With these estimates in hand, we can proceed to step 2 where we try to explain this variation. In other words, the estimated gender differences from step one are now the dependent variable or outcome of interest.
One possible explanation for why some countries have larger political gender gap was formulated by Iversen & Rosenbluth. Their point is (very briefly put) that women are more leftist in countries where they have greater economic opportunities. This in turn depends on public policies: Where governments provide policies that support women’s employment, they increase their economic opportunities and thus turn women more leftist.

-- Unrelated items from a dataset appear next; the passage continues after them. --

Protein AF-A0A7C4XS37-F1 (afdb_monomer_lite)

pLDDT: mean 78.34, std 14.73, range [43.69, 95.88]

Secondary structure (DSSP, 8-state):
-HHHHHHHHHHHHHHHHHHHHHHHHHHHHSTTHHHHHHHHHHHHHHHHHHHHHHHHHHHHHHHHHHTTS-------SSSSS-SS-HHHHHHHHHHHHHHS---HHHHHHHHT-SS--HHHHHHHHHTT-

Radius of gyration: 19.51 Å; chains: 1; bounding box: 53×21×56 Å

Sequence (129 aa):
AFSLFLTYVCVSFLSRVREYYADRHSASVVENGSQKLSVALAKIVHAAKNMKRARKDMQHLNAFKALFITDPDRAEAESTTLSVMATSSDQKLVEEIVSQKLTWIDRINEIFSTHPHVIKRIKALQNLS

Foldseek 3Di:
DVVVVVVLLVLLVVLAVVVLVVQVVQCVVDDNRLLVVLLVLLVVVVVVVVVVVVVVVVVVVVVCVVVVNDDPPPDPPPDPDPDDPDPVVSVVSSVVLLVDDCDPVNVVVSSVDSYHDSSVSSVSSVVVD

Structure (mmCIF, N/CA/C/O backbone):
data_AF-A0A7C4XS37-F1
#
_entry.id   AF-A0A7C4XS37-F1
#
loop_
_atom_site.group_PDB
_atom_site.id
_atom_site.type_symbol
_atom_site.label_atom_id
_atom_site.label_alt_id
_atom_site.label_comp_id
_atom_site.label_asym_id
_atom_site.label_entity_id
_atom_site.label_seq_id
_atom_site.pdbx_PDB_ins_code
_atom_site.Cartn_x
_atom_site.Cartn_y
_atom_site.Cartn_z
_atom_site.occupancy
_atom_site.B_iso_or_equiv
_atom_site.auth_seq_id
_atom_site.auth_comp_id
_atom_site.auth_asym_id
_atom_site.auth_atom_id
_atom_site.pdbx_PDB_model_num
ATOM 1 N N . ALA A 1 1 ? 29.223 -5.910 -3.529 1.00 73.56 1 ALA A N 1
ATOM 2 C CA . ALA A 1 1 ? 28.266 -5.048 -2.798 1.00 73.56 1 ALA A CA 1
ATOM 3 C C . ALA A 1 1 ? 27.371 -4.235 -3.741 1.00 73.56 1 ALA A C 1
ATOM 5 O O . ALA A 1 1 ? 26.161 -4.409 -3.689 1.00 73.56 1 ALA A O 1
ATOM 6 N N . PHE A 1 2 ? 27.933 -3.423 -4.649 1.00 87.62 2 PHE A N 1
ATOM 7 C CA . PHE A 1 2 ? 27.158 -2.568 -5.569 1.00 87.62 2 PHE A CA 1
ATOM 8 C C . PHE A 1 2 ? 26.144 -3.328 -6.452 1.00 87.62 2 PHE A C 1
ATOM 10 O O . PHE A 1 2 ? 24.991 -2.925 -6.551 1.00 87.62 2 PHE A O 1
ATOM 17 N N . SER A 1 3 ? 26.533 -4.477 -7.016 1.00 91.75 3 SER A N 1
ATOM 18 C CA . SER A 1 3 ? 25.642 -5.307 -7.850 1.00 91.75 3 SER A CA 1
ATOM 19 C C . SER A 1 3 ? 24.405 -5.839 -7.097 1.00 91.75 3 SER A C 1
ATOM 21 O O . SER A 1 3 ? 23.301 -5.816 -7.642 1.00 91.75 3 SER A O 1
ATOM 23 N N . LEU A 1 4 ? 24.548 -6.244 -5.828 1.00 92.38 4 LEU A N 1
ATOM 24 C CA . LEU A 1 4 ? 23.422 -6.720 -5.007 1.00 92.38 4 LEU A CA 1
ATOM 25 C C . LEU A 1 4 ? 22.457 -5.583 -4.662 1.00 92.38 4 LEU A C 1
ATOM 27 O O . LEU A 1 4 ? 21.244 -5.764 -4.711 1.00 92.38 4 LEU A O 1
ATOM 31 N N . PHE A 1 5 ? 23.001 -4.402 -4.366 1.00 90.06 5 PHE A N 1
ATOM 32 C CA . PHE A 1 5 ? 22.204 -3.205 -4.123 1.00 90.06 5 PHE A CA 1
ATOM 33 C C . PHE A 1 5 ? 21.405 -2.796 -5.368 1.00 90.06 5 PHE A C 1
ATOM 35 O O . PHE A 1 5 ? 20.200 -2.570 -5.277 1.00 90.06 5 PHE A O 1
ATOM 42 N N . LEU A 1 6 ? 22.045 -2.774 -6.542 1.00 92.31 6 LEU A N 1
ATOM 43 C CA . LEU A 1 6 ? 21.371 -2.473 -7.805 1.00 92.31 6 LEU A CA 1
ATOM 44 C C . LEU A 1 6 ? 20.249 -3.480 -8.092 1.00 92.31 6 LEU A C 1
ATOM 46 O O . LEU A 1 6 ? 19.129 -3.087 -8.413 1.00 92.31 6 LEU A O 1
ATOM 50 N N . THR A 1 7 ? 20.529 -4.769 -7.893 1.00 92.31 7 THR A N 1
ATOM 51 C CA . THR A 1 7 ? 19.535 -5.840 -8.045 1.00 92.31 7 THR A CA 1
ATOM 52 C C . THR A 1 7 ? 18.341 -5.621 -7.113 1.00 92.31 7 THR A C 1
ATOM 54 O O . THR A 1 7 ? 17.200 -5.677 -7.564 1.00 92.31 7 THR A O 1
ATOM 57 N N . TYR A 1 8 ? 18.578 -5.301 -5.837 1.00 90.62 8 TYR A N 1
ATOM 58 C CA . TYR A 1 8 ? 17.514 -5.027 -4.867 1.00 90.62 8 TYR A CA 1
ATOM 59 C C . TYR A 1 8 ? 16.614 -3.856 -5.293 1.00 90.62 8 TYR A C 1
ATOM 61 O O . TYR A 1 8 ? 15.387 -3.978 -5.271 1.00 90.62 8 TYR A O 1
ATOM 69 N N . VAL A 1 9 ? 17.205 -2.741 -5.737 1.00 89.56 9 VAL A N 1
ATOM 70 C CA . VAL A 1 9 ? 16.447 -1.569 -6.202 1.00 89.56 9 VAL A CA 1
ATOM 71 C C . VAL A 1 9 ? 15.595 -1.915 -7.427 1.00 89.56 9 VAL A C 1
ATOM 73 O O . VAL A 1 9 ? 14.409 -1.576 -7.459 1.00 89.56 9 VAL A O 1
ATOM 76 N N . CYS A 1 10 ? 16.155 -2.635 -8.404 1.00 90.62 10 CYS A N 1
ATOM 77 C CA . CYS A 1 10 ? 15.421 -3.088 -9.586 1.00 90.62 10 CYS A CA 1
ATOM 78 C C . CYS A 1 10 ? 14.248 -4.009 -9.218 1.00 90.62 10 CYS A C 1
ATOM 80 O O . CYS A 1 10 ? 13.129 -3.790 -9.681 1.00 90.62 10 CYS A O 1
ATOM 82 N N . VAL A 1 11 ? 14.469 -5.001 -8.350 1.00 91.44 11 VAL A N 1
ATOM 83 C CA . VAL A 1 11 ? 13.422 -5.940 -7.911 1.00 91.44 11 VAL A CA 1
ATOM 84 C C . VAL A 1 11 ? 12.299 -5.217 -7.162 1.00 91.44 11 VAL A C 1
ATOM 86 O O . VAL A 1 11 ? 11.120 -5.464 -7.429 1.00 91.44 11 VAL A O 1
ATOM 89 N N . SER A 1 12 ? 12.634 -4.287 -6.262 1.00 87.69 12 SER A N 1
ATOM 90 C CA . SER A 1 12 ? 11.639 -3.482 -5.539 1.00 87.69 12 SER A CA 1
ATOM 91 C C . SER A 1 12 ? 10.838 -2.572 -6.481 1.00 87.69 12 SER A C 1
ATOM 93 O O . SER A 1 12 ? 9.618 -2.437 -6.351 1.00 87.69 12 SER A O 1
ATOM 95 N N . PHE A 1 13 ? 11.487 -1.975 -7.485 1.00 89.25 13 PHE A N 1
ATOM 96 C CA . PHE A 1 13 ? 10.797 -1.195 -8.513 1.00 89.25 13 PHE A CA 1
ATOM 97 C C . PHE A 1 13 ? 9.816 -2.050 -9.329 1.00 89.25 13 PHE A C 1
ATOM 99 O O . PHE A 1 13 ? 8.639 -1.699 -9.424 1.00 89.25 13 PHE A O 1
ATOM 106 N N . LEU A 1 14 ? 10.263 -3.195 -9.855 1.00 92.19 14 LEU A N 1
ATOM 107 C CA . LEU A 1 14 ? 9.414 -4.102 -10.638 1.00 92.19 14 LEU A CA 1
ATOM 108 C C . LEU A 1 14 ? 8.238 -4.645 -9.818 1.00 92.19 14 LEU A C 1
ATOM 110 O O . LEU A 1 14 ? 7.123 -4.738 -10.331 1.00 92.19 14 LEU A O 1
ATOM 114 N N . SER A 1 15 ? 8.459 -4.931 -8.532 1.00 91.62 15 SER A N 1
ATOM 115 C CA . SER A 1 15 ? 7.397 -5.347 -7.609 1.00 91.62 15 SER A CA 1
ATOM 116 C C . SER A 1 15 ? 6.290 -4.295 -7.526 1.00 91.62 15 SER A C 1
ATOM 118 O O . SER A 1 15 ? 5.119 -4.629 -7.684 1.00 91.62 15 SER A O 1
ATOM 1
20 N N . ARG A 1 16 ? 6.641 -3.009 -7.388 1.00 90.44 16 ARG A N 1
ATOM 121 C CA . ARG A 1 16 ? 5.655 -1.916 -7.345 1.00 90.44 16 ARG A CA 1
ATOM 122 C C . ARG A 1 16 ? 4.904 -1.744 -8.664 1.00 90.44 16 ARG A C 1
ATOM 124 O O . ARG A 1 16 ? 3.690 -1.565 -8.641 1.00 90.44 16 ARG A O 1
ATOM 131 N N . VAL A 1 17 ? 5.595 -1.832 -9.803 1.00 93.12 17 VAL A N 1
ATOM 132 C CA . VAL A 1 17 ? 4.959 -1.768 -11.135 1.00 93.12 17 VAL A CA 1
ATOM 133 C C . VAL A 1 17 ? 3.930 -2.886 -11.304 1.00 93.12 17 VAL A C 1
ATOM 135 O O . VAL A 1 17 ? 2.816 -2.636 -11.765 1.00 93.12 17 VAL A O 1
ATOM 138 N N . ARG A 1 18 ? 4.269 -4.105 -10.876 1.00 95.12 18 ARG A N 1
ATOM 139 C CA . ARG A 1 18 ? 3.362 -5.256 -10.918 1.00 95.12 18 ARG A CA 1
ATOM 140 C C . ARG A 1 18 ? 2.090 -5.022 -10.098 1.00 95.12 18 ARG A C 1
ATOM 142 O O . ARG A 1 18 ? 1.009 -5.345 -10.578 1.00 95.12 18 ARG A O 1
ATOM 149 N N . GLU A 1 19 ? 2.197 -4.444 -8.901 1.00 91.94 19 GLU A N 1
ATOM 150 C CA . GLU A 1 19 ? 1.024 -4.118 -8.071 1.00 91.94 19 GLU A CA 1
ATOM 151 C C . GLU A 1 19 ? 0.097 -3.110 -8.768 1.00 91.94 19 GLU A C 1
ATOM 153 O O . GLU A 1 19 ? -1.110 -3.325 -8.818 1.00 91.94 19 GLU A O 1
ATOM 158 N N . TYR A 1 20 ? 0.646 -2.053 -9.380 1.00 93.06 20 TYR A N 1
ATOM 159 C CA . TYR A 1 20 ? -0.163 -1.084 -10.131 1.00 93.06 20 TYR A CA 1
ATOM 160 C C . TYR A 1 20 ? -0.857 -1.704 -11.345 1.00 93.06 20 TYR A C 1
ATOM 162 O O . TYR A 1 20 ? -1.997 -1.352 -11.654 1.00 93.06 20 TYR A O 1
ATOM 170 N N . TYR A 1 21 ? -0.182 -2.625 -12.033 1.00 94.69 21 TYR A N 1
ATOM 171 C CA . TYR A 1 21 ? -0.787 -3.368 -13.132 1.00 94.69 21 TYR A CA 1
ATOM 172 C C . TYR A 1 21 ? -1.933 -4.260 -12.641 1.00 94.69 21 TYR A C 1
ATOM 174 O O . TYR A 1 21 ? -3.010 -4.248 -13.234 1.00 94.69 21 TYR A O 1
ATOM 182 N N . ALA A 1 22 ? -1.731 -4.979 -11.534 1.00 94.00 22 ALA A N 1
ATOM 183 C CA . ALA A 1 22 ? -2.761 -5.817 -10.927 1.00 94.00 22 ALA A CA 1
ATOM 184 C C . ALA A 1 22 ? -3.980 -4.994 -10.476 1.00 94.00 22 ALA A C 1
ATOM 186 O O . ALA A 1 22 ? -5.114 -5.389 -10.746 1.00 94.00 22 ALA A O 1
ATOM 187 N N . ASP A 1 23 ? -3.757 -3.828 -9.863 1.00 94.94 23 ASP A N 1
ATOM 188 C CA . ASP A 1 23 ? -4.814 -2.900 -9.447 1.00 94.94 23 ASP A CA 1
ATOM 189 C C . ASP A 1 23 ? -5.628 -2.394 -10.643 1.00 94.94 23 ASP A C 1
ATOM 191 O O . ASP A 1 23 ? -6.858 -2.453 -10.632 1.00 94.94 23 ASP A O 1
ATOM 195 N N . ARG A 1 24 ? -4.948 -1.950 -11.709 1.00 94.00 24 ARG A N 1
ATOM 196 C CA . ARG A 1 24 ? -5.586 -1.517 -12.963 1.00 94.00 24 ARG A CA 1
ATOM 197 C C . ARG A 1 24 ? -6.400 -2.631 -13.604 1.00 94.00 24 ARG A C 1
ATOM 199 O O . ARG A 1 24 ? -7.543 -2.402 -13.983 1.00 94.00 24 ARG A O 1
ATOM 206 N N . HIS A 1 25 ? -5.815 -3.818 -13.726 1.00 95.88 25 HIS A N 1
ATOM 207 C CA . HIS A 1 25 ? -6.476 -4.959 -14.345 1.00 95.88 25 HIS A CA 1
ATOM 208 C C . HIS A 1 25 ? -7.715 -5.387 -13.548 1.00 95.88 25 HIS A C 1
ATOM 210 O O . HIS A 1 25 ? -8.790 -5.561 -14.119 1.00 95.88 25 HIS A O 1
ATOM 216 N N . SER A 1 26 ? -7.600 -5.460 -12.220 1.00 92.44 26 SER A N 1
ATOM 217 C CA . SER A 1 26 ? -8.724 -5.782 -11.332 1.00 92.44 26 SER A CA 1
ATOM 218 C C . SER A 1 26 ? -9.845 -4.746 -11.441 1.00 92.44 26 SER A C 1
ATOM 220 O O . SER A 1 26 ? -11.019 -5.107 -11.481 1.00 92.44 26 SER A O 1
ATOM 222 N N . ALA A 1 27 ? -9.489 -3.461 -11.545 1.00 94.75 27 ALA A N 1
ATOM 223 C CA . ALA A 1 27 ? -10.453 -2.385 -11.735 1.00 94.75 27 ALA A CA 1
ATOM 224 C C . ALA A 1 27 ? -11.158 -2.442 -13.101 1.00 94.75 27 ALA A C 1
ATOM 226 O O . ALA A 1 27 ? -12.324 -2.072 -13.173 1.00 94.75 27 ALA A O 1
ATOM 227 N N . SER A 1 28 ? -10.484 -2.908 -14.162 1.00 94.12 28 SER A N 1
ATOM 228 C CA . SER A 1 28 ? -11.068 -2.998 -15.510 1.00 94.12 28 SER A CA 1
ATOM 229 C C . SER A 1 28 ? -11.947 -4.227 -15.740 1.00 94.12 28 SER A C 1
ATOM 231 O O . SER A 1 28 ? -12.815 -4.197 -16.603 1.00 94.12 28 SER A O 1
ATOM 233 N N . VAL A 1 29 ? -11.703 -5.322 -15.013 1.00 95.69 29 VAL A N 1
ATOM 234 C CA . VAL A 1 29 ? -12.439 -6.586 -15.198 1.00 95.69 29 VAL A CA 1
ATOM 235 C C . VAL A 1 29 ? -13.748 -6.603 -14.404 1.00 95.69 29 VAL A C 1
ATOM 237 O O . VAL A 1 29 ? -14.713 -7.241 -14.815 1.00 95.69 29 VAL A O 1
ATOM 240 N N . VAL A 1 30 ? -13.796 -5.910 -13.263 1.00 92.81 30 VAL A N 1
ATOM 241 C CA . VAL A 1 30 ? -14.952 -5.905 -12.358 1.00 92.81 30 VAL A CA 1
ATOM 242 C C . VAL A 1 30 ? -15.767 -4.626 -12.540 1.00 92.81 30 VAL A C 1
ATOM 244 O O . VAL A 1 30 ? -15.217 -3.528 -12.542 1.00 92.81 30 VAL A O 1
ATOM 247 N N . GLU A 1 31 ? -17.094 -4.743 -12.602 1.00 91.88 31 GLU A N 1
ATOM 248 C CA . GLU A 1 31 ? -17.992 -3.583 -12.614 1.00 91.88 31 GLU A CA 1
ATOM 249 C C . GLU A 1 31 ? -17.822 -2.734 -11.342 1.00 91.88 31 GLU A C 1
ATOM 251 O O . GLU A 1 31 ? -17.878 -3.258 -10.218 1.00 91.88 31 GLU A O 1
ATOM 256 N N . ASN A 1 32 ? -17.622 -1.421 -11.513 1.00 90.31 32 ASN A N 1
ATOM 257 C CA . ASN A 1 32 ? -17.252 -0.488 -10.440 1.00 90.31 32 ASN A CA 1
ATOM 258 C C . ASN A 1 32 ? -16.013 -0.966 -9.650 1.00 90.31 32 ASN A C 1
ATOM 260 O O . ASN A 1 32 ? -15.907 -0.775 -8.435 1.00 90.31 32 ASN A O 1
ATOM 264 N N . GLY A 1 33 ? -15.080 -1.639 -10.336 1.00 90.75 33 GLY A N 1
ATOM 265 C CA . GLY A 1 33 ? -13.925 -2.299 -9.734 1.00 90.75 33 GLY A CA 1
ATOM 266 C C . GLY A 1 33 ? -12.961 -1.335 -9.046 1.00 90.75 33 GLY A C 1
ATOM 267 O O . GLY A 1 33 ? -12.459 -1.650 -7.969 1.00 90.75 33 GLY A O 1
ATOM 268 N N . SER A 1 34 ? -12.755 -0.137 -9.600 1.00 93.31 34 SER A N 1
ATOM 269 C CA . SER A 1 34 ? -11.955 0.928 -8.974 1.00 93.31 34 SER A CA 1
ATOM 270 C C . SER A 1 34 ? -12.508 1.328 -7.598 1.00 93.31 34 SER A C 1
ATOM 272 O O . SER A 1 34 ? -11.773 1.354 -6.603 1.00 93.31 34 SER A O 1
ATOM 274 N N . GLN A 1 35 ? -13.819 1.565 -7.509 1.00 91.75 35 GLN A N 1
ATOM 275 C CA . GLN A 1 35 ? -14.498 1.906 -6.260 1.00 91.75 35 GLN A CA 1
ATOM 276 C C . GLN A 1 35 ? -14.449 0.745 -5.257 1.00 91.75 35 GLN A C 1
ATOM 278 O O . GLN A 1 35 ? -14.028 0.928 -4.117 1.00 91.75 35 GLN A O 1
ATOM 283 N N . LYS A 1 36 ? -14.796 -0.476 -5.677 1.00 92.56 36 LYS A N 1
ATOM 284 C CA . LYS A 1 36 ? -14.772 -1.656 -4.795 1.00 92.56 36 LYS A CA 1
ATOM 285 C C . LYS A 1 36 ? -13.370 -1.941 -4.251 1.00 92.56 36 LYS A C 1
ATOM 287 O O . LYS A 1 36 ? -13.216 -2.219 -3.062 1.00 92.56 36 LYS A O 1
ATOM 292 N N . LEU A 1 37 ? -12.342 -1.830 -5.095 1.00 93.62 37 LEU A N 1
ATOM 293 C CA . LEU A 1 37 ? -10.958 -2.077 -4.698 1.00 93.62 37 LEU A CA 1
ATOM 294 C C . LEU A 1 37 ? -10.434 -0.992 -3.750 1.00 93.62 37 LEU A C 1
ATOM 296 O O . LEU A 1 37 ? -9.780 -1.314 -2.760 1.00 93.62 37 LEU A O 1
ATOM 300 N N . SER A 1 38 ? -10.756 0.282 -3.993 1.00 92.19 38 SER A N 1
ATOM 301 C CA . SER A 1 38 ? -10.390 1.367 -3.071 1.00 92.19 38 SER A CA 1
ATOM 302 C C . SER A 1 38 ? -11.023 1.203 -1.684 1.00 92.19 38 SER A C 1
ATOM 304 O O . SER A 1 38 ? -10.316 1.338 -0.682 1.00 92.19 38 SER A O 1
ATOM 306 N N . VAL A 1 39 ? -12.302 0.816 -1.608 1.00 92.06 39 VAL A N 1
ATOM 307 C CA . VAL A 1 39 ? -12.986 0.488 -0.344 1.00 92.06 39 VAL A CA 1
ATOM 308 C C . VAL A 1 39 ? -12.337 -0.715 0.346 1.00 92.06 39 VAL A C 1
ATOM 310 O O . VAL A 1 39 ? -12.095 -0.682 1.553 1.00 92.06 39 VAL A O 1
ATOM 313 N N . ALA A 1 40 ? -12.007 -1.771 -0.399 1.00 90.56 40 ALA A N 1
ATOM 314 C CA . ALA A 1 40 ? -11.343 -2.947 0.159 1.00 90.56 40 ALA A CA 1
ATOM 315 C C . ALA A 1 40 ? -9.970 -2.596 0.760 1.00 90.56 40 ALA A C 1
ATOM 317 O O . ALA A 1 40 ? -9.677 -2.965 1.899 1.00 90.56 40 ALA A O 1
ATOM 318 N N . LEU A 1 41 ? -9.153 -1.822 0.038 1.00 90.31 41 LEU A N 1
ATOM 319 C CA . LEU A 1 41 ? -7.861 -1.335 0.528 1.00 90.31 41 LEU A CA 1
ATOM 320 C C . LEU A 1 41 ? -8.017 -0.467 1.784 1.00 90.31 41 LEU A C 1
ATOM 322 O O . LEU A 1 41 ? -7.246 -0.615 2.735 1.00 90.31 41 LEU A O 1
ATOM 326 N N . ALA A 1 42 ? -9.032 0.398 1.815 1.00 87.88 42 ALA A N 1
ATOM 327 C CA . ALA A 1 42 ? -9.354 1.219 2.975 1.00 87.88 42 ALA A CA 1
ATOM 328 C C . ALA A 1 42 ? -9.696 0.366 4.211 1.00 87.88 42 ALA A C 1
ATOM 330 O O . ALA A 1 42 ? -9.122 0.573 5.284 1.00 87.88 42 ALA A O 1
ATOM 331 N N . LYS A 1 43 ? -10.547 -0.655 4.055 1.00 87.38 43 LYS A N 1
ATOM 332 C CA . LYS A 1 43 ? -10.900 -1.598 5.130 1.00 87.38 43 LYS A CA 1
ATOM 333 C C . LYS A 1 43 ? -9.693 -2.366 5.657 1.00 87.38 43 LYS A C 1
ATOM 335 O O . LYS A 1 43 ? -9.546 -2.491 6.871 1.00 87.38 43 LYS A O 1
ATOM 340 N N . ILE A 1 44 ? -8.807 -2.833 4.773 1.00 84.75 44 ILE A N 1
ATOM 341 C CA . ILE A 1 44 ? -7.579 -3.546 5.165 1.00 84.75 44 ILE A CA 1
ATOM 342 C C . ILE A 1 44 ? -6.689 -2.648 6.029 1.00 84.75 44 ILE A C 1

To test this explanation, I use data on public spending on family policies (e.g., childcare) from the Comparative Political Dataset and merge them with the step-one estimates:
# Adding CPDS macro-level data
##############################
cpds <- haven::read_dta("https://www.cpds-data.org/images/Update2022/CPDS_1960-2020_Update_2022.dta")
cpds %>%
filter(year==2014) %>%
mutate(cntry = countrycode::countrycode(country, origin = "country.name",
destination = "iso2c")) %>%
select(cntry, country,family_pmp) -> cpds_ex
# merge
results %>%
left_join(cpds_ex,
by = "cntry") %>%
filter(!is.na(country)) -> results_merged
The family_pmp
variable measures public spending on family policies as a percentage of GDP.
Then I use the edvreg()
function provided by Lewis and Linzer to estimate the second step regression:
# Running estimation
mod2 <- edvreg(mod = results_merged$betas ~ results_merged$family_pmp,
omegasq = results_merged$omegas)
summary(mod2)
Call:
lm(formula = y ~ X - 1, weights = w)
Weighted Residuals:
Min 1Q Median 3Q Max
-2.3332 -0.3982 0.1067 0.5998 1.6072
Coefficients:
Estimate Std. Error t value Pr(>|t|)
(Intercept) 0.18723 0.13513 1.386 0.18281
results_merged$family_pmp -0.15645 0.05377 -2.909 0.00935 **
---
Signif. codes: 0 ‘***’ 0.001 ‘**’ 0.01 ‘*’ 0.05 ‘.’ 0.1 ‘ ’ 1
Residual standard error: 0.9982 on 18 degrees of freedom
Multiple R-squared: 0.5945, Adjusted R-squared: 0.5495
F-statistic: 13.2 on 2 and 18 DF, p-value: 0.0002963
It turns out that family policies do have the expected effect: Where countries spend more on public family policies, the gender gap is significantly larger with women being further to the left than men.
A more intuitive way to present this result is to visualize the relationship in a graph (using naive linear regression):
results_merged %>%
ggplot(aes(x = family_pmp, y = betas)) +
geom_smooth(method = "lm", linetype = "dashed", color = "gray",
alpha = .4) +
geom_text(aes(label = cntry)) +
labs(x = "Public spending on family policies (%GDP)",
y = "Political gender gap\n(Est. gender difference in left-right placement)",
caption = "95% confidence intervals based on naive OLS regression.") +
theme_classic()
The graph nicely illustrates that public policies can account for quite a bit of the between-country differences in the political gender gap: Where countries spend more on family policies (as e.g., in Denmark or also Sweden), women are further to the left than men. But where countries spend relatively little, as in Spain or Lithuania, the gap is smaller or even reversed. This being said, the Netherlands and Switzerland seem to be outliers where women are quite clearly to the left of men despite a relatively low level of public investment into family policies.
Obviously, this technique can also be used to study other interesting patterns such as the gender pay gap or non-gender related patterns that differ between countries.
[1] This is a relatively recent pattern. A few decades ago, women used to be more conservative than men, on average. See e.g., Inglehart, R. and Norris, P. (2000). The developmental theory of the gender gap: Women’s and men’s voting behavior in global perspective. International Political Science Review, 21(4):441–463.
[2] See e.g., the article by Franzese on the (dis-)advantages of different methods to work with multilevel data: Franzese, R. (2017). Empirical Strategies for Various Manifestations of Multilevel Data. Political Analysis, 13(4), 430–446.